The U.S. Soccer Federation, along with its men’s and women’s senior national teams, announced a pair of historic labor deals early Wednesday that will unite the respective player pools under similar contract terms while cementing the equal pay long sought by the world-champion women.
The new CBAs, which have already been approved by the USSF’s board of directors and ratified by the two players’ unions, will run through 2028. They’re highlighted by an unprecedented provision that will combine and then split World Cup prize money awarded by FIFA, which was among the pillars of the USWNT’s equal pay pursuit. While the American women were given $4 million for winning the ’19 Women’s World Cup, a first-round exit from the ’18 World Cup in Russia would’ve been worth $8 million to the men (had they qualified). France, the champion, took home $38 million—more than the entire pool on offer to the 24 women’s participants the following year.
U.S. Soccer couldn’t make up the difference on its own. The federation and the USWNT needed cooperation from the men, whose appearance later this November to December in Qatar will be worth a minimum of $10.5 million, according to reports. And they got it.
“U.S. Soccer and the USWNT and USMNT players have reset their relationship with these new agreements and are leading us forward to an incredibly exciting new phase of mutual growth and collaboration,” said USSF president and former WNT player Cindy Parlow Cone, whose successful election campaign was anchored by her commitment to resolve the equal-pay dispute and achieve labor peace.
USMNT and Nashville SC defender Walker Zimmerman, a part of the negotiating team for the men’s union (USNSTPA), said, “They said equal pay for men and women was not possible, but that did not stop us and we went ahead and achieved it. We hope this will awaken others to the need for this type of change, and will inspire FIFA and others around the world to move in the same direction.”
U.S. Soccer said that it’s the first national federation to equalize World Cup prize money. The funds earned in 2022 and ’23 (the Women’s World Cup will be in Australia and New Zealand) will be pooled, and the portion due to the players—90%; the federation will be paid 10%—will be split equally by members of the two World Cup squads. In ’26 and ’27, the players will split 80% of the pooled prize money, with U.S. Soccer receiving the remaining 20%.

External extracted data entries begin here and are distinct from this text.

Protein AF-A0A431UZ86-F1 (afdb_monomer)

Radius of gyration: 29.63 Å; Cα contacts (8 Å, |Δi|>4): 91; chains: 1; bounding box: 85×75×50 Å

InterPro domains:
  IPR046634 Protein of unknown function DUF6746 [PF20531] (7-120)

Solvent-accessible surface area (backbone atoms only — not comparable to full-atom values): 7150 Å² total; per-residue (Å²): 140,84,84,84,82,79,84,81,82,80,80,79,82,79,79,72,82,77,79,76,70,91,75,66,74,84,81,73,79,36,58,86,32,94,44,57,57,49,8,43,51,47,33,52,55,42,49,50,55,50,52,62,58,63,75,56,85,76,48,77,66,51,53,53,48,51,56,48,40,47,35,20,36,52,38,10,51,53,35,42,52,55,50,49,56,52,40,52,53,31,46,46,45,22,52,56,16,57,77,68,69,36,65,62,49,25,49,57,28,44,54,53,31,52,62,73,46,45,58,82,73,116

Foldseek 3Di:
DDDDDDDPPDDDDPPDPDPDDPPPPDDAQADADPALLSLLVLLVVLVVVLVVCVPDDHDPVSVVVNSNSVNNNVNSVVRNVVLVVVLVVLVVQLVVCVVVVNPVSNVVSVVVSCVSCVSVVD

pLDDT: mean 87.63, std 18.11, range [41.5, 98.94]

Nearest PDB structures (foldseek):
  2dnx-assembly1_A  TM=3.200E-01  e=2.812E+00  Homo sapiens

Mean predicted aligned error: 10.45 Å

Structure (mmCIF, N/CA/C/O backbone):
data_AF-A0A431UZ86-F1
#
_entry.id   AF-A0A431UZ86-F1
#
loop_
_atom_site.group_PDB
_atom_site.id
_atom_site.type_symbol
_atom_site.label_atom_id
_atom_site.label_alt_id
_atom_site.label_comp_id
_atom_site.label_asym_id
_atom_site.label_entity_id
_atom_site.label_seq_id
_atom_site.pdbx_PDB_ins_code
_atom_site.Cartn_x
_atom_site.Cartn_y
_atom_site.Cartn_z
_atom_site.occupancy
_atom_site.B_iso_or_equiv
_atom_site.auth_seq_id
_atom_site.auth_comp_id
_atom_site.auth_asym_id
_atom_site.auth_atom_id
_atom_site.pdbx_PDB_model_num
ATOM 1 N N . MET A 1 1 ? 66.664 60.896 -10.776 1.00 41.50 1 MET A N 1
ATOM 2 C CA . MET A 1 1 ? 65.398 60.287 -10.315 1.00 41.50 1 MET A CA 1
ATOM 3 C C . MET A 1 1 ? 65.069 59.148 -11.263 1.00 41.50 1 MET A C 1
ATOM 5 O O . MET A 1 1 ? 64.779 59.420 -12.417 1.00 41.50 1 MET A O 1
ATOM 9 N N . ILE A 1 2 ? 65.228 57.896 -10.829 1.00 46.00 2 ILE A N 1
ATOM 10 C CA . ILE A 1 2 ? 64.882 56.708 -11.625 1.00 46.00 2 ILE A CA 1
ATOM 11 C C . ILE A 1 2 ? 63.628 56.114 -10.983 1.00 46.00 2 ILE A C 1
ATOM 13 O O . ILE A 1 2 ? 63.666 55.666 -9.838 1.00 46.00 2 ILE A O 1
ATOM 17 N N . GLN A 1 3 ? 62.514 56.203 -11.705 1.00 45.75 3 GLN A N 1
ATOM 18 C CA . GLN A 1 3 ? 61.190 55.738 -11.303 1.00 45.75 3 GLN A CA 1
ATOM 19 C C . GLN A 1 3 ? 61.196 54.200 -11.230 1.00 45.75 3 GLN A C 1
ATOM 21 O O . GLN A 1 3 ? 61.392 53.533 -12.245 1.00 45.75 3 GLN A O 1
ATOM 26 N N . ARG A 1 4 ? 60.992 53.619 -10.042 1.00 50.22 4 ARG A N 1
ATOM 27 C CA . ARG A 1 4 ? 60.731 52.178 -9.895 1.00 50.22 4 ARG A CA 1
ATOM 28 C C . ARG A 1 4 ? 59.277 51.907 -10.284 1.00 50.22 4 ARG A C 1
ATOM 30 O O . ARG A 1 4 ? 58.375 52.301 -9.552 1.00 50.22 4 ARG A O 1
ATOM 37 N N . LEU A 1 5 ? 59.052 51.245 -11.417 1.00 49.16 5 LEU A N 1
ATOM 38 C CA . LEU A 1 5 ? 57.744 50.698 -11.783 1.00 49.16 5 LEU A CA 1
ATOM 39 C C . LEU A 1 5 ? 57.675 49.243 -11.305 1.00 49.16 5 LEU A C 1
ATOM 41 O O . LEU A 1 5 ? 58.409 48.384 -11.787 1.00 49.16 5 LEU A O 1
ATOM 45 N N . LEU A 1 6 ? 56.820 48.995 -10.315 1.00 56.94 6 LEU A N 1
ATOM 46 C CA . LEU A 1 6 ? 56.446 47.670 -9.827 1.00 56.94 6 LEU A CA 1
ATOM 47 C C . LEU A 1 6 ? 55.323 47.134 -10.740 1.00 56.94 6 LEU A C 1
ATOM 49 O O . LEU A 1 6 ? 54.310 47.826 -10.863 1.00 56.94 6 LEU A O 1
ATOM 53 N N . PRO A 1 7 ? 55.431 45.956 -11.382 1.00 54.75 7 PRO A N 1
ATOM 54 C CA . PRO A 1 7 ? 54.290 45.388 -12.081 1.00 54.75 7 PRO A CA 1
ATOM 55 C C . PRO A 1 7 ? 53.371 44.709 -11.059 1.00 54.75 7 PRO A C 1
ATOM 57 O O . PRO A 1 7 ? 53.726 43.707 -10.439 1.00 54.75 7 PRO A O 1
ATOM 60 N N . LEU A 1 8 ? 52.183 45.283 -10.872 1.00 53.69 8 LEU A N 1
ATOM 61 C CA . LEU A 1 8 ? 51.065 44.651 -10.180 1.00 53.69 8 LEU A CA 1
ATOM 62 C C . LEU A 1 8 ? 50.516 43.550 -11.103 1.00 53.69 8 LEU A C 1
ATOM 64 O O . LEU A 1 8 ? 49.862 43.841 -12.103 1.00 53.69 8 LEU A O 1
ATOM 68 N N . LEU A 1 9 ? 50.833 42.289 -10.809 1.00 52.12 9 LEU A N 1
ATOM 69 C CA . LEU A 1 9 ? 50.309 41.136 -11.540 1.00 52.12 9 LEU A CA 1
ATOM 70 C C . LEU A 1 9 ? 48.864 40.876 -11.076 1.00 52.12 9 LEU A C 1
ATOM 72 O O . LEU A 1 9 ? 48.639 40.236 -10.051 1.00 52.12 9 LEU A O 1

The agreements end several years of litigation, negotiation and contentious PR that started when the USWNT filed a gender discrimination lawsuit in 2019 seeking improved working conditions and around $67 million in back pay and damages. The case was dismissed, appealed and then finally settled this February. But that $24 million agreement between the USSF and USWNT was contingent on the finalization of new CBAs that established parity between the two national teams. The previous women’s deal expired at the end of ’21 and then was extended through March, while the USMNT had been playing under the terms of a contract that ended in ’18.

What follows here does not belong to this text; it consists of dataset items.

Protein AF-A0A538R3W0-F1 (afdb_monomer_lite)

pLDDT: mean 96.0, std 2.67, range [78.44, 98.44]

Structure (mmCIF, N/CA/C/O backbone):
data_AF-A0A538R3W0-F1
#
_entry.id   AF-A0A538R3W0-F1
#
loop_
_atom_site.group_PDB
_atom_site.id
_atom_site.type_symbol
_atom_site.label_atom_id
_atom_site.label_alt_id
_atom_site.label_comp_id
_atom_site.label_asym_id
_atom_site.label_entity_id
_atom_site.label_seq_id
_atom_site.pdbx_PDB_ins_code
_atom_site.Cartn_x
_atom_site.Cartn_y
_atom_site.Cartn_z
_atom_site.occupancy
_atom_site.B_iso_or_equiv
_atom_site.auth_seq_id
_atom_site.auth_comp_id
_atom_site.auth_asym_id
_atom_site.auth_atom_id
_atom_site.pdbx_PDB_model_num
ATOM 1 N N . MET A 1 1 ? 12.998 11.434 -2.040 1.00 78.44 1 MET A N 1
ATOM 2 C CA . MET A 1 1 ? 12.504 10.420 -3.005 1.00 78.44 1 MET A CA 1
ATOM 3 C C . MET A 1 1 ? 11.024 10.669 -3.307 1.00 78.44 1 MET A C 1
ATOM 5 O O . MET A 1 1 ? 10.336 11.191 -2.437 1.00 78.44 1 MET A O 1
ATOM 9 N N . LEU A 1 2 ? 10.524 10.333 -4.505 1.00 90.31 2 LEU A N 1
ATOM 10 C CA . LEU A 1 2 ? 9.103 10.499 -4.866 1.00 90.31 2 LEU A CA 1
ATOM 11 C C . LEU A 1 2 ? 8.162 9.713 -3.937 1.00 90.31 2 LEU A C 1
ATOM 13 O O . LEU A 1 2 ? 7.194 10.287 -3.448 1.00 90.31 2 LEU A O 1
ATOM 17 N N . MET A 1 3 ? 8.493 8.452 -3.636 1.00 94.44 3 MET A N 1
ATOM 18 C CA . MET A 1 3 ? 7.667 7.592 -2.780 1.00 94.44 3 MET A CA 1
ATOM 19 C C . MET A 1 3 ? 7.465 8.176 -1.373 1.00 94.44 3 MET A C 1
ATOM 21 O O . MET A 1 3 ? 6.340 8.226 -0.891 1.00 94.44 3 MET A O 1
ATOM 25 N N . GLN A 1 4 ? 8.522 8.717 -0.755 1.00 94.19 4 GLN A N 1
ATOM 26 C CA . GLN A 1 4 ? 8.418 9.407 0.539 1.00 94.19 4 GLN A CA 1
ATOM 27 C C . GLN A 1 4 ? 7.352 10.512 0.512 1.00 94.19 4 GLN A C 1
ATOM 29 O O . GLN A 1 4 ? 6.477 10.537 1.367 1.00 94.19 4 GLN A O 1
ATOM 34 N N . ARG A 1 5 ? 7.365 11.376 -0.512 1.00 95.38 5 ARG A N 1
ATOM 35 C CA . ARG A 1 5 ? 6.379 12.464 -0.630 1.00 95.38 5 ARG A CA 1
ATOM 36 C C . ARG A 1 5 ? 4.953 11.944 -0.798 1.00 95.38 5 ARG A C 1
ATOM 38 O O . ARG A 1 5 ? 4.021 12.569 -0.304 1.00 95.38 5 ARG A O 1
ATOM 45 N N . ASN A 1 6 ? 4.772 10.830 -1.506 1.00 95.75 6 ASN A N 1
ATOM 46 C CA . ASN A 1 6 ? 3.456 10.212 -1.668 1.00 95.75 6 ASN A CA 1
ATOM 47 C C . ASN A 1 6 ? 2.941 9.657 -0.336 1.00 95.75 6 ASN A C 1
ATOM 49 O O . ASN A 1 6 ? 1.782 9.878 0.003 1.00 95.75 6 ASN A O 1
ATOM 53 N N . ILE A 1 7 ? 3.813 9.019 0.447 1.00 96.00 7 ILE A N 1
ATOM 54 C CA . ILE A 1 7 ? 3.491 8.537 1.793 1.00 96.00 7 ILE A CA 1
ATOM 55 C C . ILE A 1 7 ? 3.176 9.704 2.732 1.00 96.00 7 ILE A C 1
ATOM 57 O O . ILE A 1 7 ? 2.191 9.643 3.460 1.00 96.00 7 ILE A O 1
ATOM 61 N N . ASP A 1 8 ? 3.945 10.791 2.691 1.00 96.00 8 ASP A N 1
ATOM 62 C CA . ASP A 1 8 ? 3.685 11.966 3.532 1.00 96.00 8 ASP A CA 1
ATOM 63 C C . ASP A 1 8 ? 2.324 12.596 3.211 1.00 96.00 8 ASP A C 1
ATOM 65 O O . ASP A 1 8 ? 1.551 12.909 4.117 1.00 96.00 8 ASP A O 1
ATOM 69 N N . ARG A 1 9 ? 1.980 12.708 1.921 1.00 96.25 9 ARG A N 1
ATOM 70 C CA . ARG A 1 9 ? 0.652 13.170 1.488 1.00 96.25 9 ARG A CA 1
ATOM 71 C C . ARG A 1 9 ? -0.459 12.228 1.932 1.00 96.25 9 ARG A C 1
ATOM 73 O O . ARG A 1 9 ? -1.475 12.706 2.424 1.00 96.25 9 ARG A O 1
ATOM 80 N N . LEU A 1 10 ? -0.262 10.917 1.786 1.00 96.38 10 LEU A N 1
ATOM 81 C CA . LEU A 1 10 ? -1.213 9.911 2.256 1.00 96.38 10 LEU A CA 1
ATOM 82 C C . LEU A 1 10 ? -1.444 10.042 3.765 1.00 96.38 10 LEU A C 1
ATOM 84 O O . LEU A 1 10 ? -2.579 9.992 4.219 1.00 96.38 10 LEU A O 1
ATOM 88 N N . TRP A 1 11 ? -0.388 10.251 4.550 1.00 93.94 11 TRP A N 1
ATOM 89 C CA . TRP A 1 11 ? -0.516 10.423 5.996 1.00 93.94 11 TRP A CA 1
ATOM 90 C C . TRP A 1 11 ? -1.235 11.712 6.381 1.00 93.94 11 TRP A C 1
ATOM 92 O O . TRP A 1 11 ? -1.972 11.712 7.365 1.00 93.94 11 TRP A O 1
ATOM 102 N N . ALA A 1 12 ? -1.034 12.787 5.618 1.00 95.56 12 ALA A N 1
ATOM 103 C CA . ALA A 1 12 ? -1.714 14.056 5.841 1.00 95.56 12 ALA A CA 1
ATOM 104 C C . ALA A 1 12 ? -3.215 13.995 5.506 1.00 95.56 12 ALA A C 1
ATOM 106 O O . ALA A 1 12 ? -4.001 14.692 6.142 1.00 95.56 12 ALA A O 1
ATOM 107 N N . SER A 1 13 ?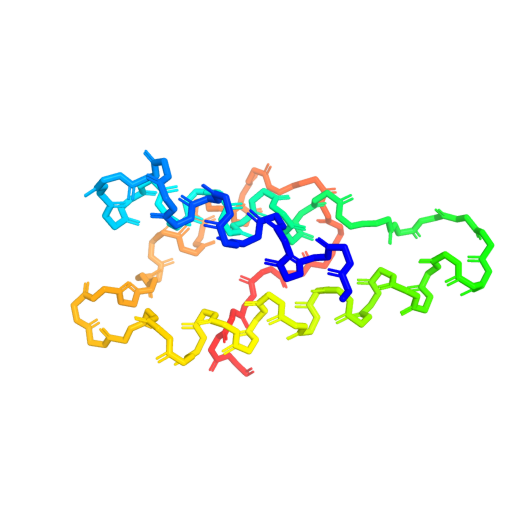 -3.623 13.177 4.528 1.00 94.19 13 SER A N 1
ATOM 108 C CA . SER A 1 13 ? -5.017 13.101 4.069 1.00 94.19 13 SER A CA 1
ATOM 109 C C . SER A 1 13 ? -5.824 11.943 4.667 1.00 94.19 13 SER A C 1
ATOM 111 O O . SER A 1 13 ? -7.038 12.065 4.825 1.00 94.19 13 SER A O 1
ATOM 113 N N . ALA A 1 14 ? -5.190 10.821 5.021 1.00 95.56 14 ALA A N 1
ATOM 114 C CA . ALA A 1 14 ? -5.871 9.646 5.556 1.00 95.56 14 ALA A CA 1
ATOM 115 C C . ALA A 1 14 ? -6.027 9.720 7.083 1.00 95.56 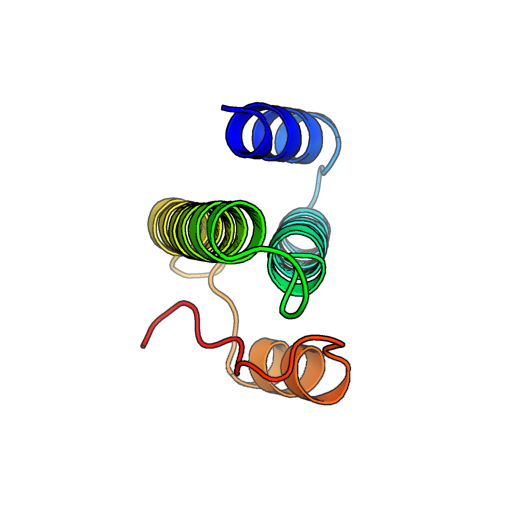14 ALA A C 1
ATOM 117 O O . ALA A 1 14 ? -5.070 9.543 7.851 1.00 95.56 14 ALA A O 1
ATOM 118 N N . THR A 1 15 ? -7.269 9.925 7.525 1.00 93.06 15 THR A N 1
ATOM 119 C CA . THR A 1 15 ? -7.634 10.076 8.942 1.00 93.06 15 THR A CA 1
ATOM 120 C C . THR A 1 15 ? -7.879 8.751 9.665 1.00 93.06 15 THR A C 1
ATOM 122 O O . THR A 1 15 ? -7.841 8.721 10.892 1.00 93.06 15 THR A O 1
ATOM 125 N N . THR A 1 16 ? -8.076 7.644 8.941 1.00 96.75 16 THR A N 1
ATOM 126 C CA . THR A 1 16 ? -8.301 6.310 9.522 1.00 96.75 16 THR A CA 1
ATOM 127 C C . THR A 1 16 ? -7.162 5.345 9.197 1.00 96.75 16 THR A C 1
ATOM 129 O O . THR A 1 16 ? -6.494 5.461 8.165 1.00 96.75 16 THR A O 1
ATOM 132 N N . VAL A 1 17 ? -6.951 4.347 10.063 1.00 96.44 17 VAL A N 1
ATOM 133 C CA . VAL A 1 17 ? -5.979 3.265 9.820 1.00 96.44 17 VAL A CA 1
ATOM 134 C C . VAL A 1 17 ? -6.334 2.497 8.546 1.00 96.44 17 VAL A C 1
ATOM 136 O O . VAL A 1 17 ? -5.451 2.237 7.734 1.00 96.44 17 VAL A O 1
ATOM 139 N N . ALA A 1 18 ? -7.620 2.222 8.315 1.00 96.94 18 ALA A N 1
ATOM 140 C CA . ALA A 1 18 ? -8.094 1.563 7.099 1.00 96.94 18 ALA A CA 1
ATOM 141 C C . ALA A 1 18 ? -7.737 2.350 5.824 1.00 96.94 18 ALA A C 1
ATOM 143 O O . ALA A 1 18 ? -7.242 1.768 4.861 1.00 96.94 18 ALA A O 1
ATOM 144 N N . ALA A 1 19 ? -7.903 3.678 5.827 1.00 97.44 19 ALA A N 1
ATOM 145 C CA . ALA A 1 19 ? -7.531 4.518 4.688 1.00 97.44 19 ALA A CA 1
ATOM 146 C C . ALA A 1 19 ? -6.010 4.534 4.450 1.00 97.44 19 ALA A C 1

The new labor deals provide for identical camp, match appearance and performance fees for both official competitions and friendlies while ending the guaranteed salaries paid to the women under their previous agreement. Prize money for non–World Cup tournaments, such as the men’s Concacaf Gold Cup and the region’s women’s championship, will be pooled and split when both sides participate.
U.S. Soccer also will share a portion of its broadcast and sponsorship income with the two teams, split 50/50, as well as a share of ticket revenue. The federation also agreed to provide match venues, fields, hotel accommodations, support and staffing of equal quality and comparable cost to both the USMNT and USWNT, and the same number of charter flights. Select USWNT players also will be afforded health and short-term disability insurance, as well as parental leave.
The federation said the deals will “keep USWNT and USMNT players among the highest paid national team players in the world.”
USWNT and Portland Thorns defender Becky Sauerbrunn, who is also the president of the women’s union (USWNTPA), said, “The gains we have been able to achieve are both because of the strong foundation laid by the generations of WNT players that came before the current team and through our union’s recent collaboration with our counterparts at the USNSTPA and leadership at U.S. Soccer.
“We hope that this agreement and its historic achievements in not only providing for equal pay but also in improving the training and playing environment for national team players will similarly serve as the foundation for continued growth of women’s soccer both in the United States and abroad,” she concluded.